— Gostei do seu cabelo. — Foi a primeira coisa que ele pensou em falar depois de intermináveis 60 segundos. Já estava começando a pensar, aleatoriamente, se deveria trocar as poltronas da sala.
— Não queria te contar, mas fiz isso por sua causa — respondeu ela, se remexendo no banco.
— Por minha causa? — Houve um franzir de sobrancelhas. Esse era um assunto mais interessante de se pensar que o catálogo da loja de móveis.
— É aquela coisa de mudar por fora e trazer a mudança para dentro, sabe?
"Coisas que nunca vou entender", pensou o rapaz, mas preferiu dizer:
— Entendi.
A moça suspirou.
— Seus comentários nunca ajudam.
— E o que é que você quer que eu diga? — A voz dele parecia cansada. — Não quero que você me odeie mais.
— Eu não odeio você.
Silêncio. Ele tentou esconder o sorriso de canto.
— Olha só para mim — continuou ela. — Eu que sempre acabo tentando fazer as pazes. Quer dizer, não é porque te odeio. Acho. — Ela cruzou as mãos atrás da cabeça e olhou para o teto branco.

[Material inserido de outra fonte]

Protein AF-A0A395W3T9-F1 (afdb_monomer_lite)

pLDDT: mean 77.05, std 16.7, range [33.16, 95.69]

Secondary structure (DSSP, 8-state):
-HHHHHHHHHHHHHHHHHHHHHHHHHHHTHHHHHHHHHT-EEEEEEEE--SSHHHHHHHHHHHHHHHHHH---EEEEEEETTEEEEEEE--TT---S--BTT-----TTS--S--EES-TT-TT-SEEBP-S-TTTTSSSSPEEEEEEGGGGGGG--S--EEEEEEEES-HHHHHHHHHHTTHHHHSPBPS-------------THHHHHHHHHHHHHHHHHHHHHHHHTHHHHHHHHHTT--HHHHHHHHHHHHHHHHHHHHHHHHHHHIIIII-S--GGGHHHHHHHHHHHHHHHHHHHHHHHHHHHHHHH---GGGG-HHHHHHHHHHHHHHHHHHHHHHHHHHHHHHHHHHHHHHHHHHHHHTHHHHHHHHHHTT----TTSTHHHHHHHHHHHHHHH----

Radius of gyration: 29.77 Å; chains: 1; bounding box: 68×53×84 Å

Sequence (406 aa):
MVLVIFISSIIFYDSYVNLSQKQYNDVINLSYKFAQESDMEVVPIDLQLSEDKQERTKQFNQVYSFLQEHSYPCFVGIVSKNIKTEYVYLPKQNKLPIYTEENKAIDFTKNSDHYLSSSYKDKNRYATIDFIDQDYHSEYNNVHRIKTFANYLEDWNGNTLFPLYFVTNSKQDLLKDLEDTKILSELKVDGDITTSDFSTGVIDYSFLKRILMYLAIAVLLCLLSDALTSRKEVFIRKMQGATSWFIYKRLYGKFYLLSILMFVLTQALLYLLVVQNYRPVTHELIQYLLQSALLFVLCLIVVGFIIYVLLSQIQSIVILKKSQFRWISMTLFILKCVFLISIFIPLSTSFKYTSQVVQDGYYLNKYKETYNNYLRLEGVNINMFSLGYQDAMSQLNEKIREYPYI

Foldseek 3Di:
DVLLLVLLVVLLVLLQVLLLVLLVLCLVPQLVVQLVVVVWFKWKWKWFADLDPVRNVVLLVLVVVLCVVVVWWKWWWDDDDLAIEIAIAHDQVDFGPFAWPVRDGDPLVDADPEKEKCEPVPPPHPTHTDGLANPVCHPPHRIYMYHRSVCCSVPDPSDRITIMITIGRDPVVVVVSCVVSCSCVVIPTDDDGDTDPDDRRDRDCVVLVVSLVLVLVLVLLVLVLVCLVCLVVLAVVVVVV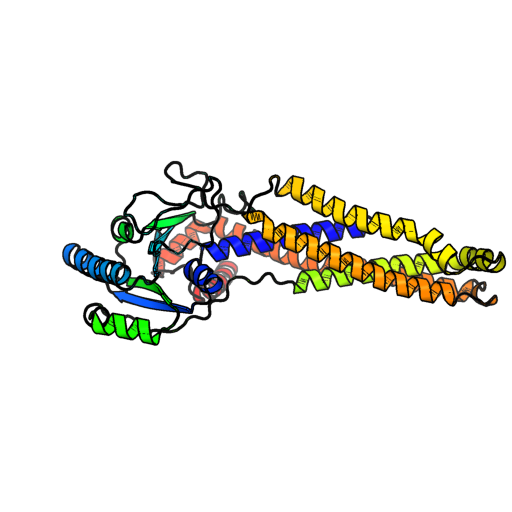DDLVNVLCVPCVVVLVVSLVSSVVSSVVCCCVRSNDDDPSCVSVVVSSVVSSVSNNVSVVVSSVVSSVVSNPSHDPVSPDDPVSVVVSVVSVVVSVVSVVVSCVVVVVVVVVVVVVVVLVVCCVVCVVVVVVVCVVVVDPDPVDDPVVVVVSVVVVVVCVVPVDD

Organism: NCBI:txid1735

Structure (mmCIF, N/CA/C/O backbone):
data_AF-A0A395W3T9-F1
#
_entry.id   AF-A0A395W3T9-F1
#
loop_
_atom_site.group_PDB
_atom_site.id
_atom_site.type_symbol
_atom_site.label_atom_id
_atom_site.label_alt_id
_atom_site.label_comp_id
_atom_site.label_asym_id
_atom_site.label_entity_id
_atom_site.label_seq_id
_atom_site.pdbx_PDB_ins_code
_atom_site.Cartn_x
_atom_site.Cartn_y
_atom_site.Cartn_z
_atom_site.occupancy
_atom_site.B_iso_or_equiv
_atom_site.auth_seq_id
_atom_site.auth_comp_id
_atom_site.auth_asym_id
_atom_site.auth_atom_id
_atom_site.pdbx_PDB_model_num
ATOM 1 N N . MET A 1 1 ? 22.299 3.277 -18.355 1.00 81.25 1 MET A N 1
ATOM 2 C CA . MET A 1 1 ? 22.433 2.317 -17.239 1.00 81.25 1 MET A CA 1
ATOM 3 C C . MET A 1 1 ? 22.241 3.001 -15.899 1.00 81.25 1 MET A C 1
ATOM 5 O O . MET A 1 1 ? 21.204 2.761 -15.311 1.00 81.25 1 MET A O 1
ATOM 9 N N . VAL A 1 2 ? 23.119 3.919 -15.469 1.00 84.06 2 VAL A N 1
ATOM 10 C CA . VAL A 1 2 ? 22.965 4.639 -14.178 1.00 84.06 2 VAL A CA 1
ATOM 11 C C . VAL A 1 2 ? 21.577 5.270 -14.004 1.00 84.06 2 VAL A C 1
ATOM 13 O O . VAL A 1 2 ? 20.938 5.063 -12.984 1.00 84.06 2 VAL A O 1
ATOM 16 N N . LEU A 1 3 ? 21.061 5.950 -15.031 1.00 83.31 3 LEU A N 1
ATOM 17 C CA . LEU A 1 3 ? 19.726 6.561 -14.988 1.00 83.31 3 LEU A CA 1
ATOM 18 C C . LEU A 1 3 ? 18.579 5.536 -14.858 1.00 83.31 3 LEU A C 1
ATOM 20 O O . LEU A 1 3 ? 17.577 5.829 -14.219 1.00 83.31 3 LEU A O 1
ATOM 24 N N . VAL A 1 4 ? 18.734 4.332 -15.422 1.00 88.56 4 VAL A N 1
ATOM 25 C CA . VAL A 1 4 ? 17.742 3.247 -15.285 1.00 88.56 4 VAL A CA 1
ATOM 26 C C . VAL A 1 4 ? 17.726 2.737 -13.847 1.00 88.56 4 VAL A C 1
ATOM 28 O O . VAL A 1 4 ? 16.653 2.600 -13.278 1.00 88.56 4 VAL A O 1
ATOM 31 N N . ILE A 1 5 ? 18.907 2.525 -13.254 1.00 89.69 5 ILE A N 1
ATOM 32 C CA . ILE A 1 5 ? 19.052 2.120 -11.848 1.00 89.69 5 ILE A CA 1
ATOM 33 C C . ILE A 1 5 ? 18.427 3.181 -10.942 1.00 89.69 5 ILE A C 1
ATOM 35 O O . ILE A 1 5 ? 17.563 2.863 -10.140 1.00 89.69 5 ILE A O 1
ATOM 39 N N . PHE A 1 6 ? 18.805 4.448 -11.122 1.00 85.94 6 PHE A N 1
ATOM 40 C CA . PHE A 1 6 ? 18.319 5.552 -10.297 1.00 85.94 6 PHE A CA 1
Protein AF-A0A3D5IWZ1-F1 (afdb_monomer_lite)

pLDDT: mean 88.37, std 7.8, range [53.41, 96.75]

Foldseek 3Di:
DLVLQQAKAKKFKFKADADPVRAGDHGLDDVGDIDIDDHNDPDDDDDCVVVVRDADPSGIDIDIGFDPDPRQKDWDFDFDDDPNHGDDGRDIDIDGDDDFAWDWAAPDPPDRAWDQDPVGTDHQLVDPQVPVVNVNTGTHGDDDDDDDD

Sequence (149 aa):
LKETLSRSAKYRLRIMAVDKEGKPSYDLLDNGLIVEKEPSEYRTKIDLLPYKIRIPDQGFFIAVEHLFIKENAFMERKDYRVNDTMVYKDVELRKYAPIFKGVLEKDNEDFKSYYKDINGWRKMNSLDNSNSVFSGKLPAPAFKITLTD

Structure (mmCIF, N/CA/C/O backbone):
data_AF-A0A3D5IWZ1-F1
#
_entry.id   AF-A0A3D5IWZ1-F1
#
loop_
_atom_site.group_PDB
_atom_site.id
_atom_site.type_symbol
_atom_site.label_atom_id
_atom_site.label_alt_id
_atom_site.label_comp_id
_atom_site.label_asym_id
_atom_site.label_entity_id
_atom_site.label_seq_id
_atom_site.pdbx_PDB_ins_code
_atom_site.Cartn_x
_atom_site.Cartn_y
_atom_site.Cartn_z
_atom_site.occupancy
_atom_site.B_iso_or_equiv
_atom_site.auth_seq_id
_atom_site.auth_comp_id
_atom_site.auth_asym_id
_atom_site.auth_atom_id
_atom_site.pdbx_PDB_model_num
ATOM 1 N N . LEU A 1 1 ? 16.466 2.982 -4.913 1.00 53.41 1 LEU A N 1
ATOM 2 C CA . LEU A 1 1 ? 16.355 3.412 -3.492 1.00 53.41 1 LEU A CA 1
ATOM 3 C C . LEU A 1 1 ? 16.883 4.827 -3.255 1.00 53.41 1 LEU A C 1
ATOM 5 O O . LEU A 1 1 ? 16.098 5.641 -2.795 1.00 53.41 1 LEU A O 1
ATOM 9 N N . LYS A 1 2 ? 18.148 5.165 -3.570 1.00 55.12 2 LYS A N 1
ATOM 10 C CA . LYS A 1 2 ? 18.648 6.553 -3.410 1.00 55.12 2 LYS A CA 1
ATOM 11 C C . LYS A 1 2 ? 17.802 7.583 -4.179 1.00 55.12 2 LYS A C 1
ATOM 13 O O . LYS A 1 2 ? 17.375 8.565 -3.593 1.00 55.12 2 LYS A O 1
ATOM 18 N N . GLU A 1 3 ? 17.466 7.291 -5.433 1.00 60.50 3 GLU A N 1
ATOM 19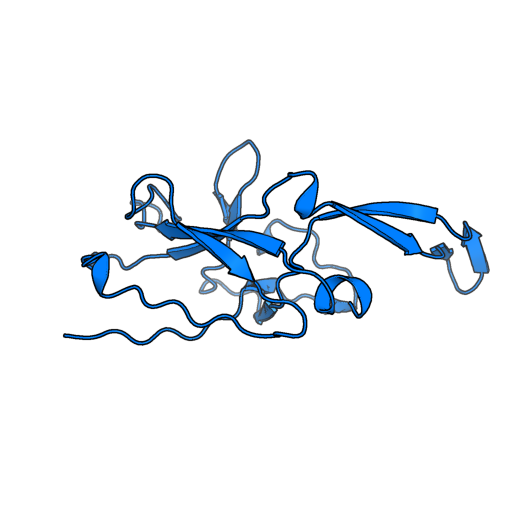 C CA . GLU A 1 3 ? 16.672 8.186 -6.291 1.00 60.50 3 GLU A CA 1
ATOM 20 C C . GLU A 1 3 ? 15.208 8.351 -5.839 1.00 60.50 3 GLU A C 1
ATOM 22 O O . GLU A 1 3 ? 14.631 9.428 -5.940 1.00 60.50 3 GLU A O 1
ATOM 27 N N . THR A 1 4 ? 14.609 7.304 -5.262 1.00 60.41 4 THR A N 1
ATOM 28 C CA . THR A 1 4 ? 13.260 7.375 -4.671 1.00 60.41 4 THR A CA 1
ATOM 29 C C . T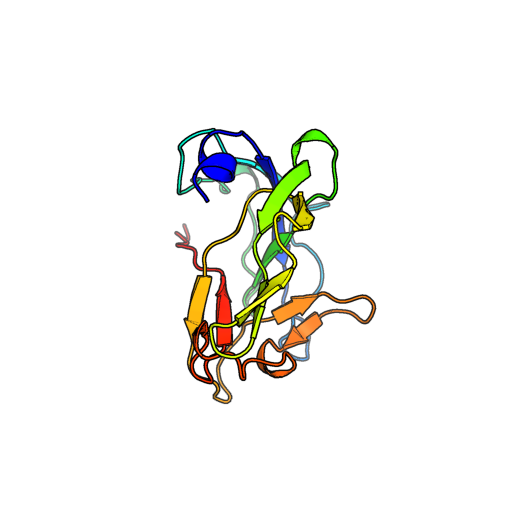HR A 1 4 ? 13.237 8.106 -3.335 1.00 60.41 4 THR A C 1
ATOM 31 O O . THR A 1 4 ? 12.188 8.578 -2.910 1.00 60.41 4 THR A O 1
ATOM 34 N N . LEU A 1 5 ? 14.372 8.155 -2.633 1.00 64.38 5 LEU A N 1
ATOM 35 C CA . LEU A 1 5 ? 14.463 8.841 -1.352 1.00 64.38 5 LEU A CA 1
ATOM 36 C C . LEU A 1 5 ? 14.517 10.346 -1.559 1.00 64.38 5 LEU A C 1
ATOM 38 O O . LEU A 1 5 ? 13.804 11.041 -0.859 1.00 64.38 5 LEU A O 1
ATOM 42 N N . SER A 1 6 ? 15.251 10.844 -2.551 1.00 71.00 6 SER A N 1
ATOM 43 C CA . SER A 1 6 ? 15.418 12.281 -2.811 1.00 71.00 6 SER A CA 1
ATOM 44 C C . SER A 1 6 ? 14.215 12.976 -3.463 1.00 71.00 6 SER A C 1
ATOM 46 O O . SER A 1 6 ? 14.331 14.136 -3.847 1.00 71.00 6 SER A O 1
ATOM 48 N N . ARG A 1 7 ? 13.077 12.291 -3.634 1.00 85.12 7 ARG A N 1
ATOM 49 C CA . ARG A 1 7 ? 11.879 12.833 -4.291 1.00 85.12 7 ARG A CA 1
ATOM 50 C C . ARG A 1 7 ? 10.674 12.779 -3.363 1.00 85.12 7 ARG A C 1
ATOM 52 O O . ARG A 1 7 ? 10.555 11.849 -2.553 1.00 85.12 7 ARG A O 1
ATOM 59 N N . SER A 1 8 ? 9.782 13.756 -3.520 1.00 91.88 8 SER A N 1
ATOM 60 C CA . SER A 1 8 ? 8.442 13.637 -2.970 1.00 91.88 8 SER A CA 1
ATOM 61 C C . SER A 1 8 ? 7.652 12.613 -3.780 1.00 91.88 8 SER A C 1
ATOM 63 O O . SER A 1 8 ? 7.950 12.350 -4.951 1.00 91.88 8 SER A O 1
ATOM 65 N N . ALA A 1 9 ? 6.694 11.964 -3.134 1.00 94.56 9 ALA A N 1
ATOM 66 C CA . ALA A 1 9 ? 5.833 10.993 -3.790 1.00 94.56 9 ALA A CA 1
ATOM 67 C C . ALA A 1 9 ? 4.472 10.961 -3.114 1.00 94.56 9 ALA A C 1
ATOM 69 O O . ALA A 1 9 ? 4.379 11.075 -1.894 1.00 94.56 9 ALA A O 1
ATOM 70 N N . LYS A 1 10 ? 3.422 10.748 -3.902 1.00 95.94 10 LYS A N 1
ATOM 71 C CA . LYS A 1 10 ? 2.052 10.673 -3.402 1.00 95.94 10 LYS A CA 1
ATOM 72 C C . LYS A 1 10 ? 1.569 9.236 -3.383 1.00 95.94 10 LYS A C 1
ATOM 74 O O . LYS A 1 10 ? 1.819 8.472 -4.310 1.00 95.94 10 LYS A O 1
ATOM 79 N N . TYR A 1 11 ? 0.844 8.859 -2.351 1.00 95.62 11 TYR A N 1
ATOM 80 C CA . TYR A 1 11 ? 0.201 7.555 -2.276 1.00 95.62 11 TYR A CA 1
ATOM 81 C C . TYR A 1 11 ? -1.161 7.682 -1.621 1.00 95.62 11 TYR A C 1
ATOM 83 O O . TYR A 1 11 ? -1.424 8.659 -0.922 1.00 95.62 11 TYR A O 1
ATOM 91 N N . ARG A 1 12 ? -2.038 6.706 -1.851 1.00 96.12 12 ARG A N 1
ATOM 92 C CA . ARG A 1 12 ? -3.311 6.647 -1.136 1.00 96.12 12 ARG A CA 1
ATOM 93 C C . ARG A 1 12 ? -3.167 5.717 0.064 1.00 96.12 12 ARG A C 1
ATOM 95 O O . ARG A 1 12 ? -2.869 4.534 -0.094 1.00 96.12 12 ARG A O 1
ATOM 102 N N . LEU A 1 13 ? -3.376 6.263 1.256 1.00 95.81 13 LEU A N 1
ATOM 103 C CA . LEU A 1 13 ? -3.601 5.508 2.480 1.00 95.81 13 LEU A CA 1
ATOM 104 C C . LEU A 1 13 ? -5.083 5.151 2.569 1.00 95.81 13 LEU A C 1
ATOM 106 O O . LEU A 1 13 ? -5.954 6.004 2.402 1.00 95.81 13 LEU A O 1
ATOM 110 N N . ARG A 1 14 ? -5.365 3.889 2.859 1.00 95.69 14 ARG A N 1
ATOM 111 C CA . ARG A 1 14 ? -6.719 3.365 3.000 1.00 95.69 14 ARG A CA 1
ATOM 112 C C . ARG A 1 14 ? -6.860 2.684 4.345 1.00 95.69 14 ARG A C 1
ATOM 114 O O . ARG A 1 14 ? -5.989 1.916 4.746 1.00 95.69 14 ARG A O 1
ATO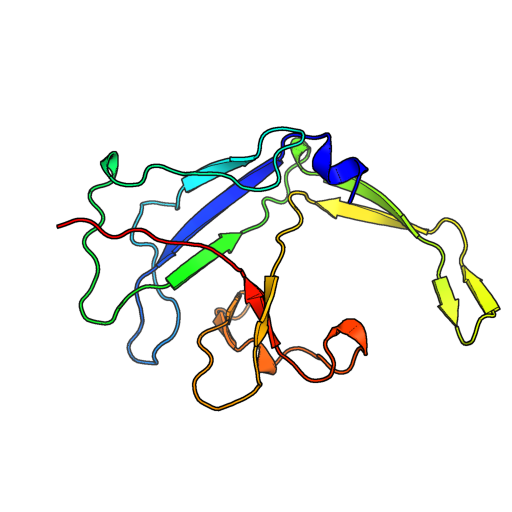M 121 N N . ILE A 1 15 ? -7.962 2.974 5.018 1.00 95.88 15 ILE A N 1
ATOM 122 C CA . ILE A 1 15 ? -8.358 2.349 6.277 1.00 95.88 15 ILE A CA 1
ATOM 123 C C . ILE A 1 15 ? -9.680 1.669 5.973 1.00 95.88 15 ILE A C 1
ATOM 125 O O . ILE A 1 15 ? -10.608 2.331 5.520 1.00 95.88 15 ILE A O 1
ATOM 129 N N . MET A 1 16 ? -9.731 0.351 6.114 1.00 96.00 16 MET A N 1
ATOM 130 C CA . MET A 1 16 ? -10.760 -0.469 5.481 1.00 96.00 16 MET A CA 1
ATOM 131 C C . MET A 1 16 ? -11.462 -1.353 6.498 1.00 96.00 16 MET A C 1
ATOM 133 O O . MET A 1 16 ? -10.818 -1.901 7.391 1.00 96.00 16 MET A O 1
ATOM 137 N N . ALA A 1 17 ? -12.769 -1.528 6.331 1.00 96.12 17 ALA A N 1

— Não tento fazer as pazes porque não adianta pedir desculpas para você. — O rapaz também começou a encarar a cor interessantíssima do teto.
— É porque estou frustrada.
— Entendo a sensação.
Suspiraram ao mesmo tempo e se encararam com surpresa pelo acontecido. A jovem não resistiu e deixou um sorriso de canto aparecer. O rapaz sabia da existência do sorriso sem precisar olhar.
— Preciso de uísque — disse ela.
— Puro?
— Por favor.
Ele se levantou para pegar a bebida na prateleira de bebidas no outro cômodo, sendo observado por todo o percurso, desde seus pés descalços no chão até o balanço das mãos no ar. A moça fechou os olhos por um instante, indignada com a beleza daqueles gestos.
Não demorou para que a bebida chegasse em dois copos de vidro lisos. A troca de objetos foi rápida (sem brindes naquele dia). Ele se apoiou na parede onde a poltrona dela estava encostada. Ambos beberam em silêncio durante outros intermináveis 60 segundos, porém, dessa vez, o rapaz procurava se controlar para não pensar em como a curva da boca de sua companhia feminina estava excepcionalmente convidativa.
Quando acabou, não tiveram vontade de repetir, e ela tinha plena consciência de que as batidas de seu coração estavam audíveis.
— Ainda tenho muita coisa para estudar. — A moça se levantou de súbito e largou o copo onde estava, anteriormente, sentada. — Desculpa pela visita repentina.
— Você pode vir quando quiser. — Empertigou-se o jovem.
— Não sei se é bem assim que funciona, foi meio que um impulso. — Mentira! Ela havia pensado naquilo por dias. Pendurou a bolsa no ombro para disfarçar o constrangimento. Os livros pesavam mais do que lembrava.
A falta de resposta a fez pensar que, realmente, era hora de ir embora. Pelo visto, já tinha falado demais. Feito demais. Tentado demais. Talvez ele não quisesse que ela tentasse? Certo, tinha entendido o recado.
Virou as costas, mas ele a segurou pela mão. Na dúvida de se desvencilhar ou não, a moça apenas ficou parada, tentando obrigar o coração, pelo amor de Deus, a bater mais devagar. O rapaz se aproximou e tirou o cabelo dela da nuca.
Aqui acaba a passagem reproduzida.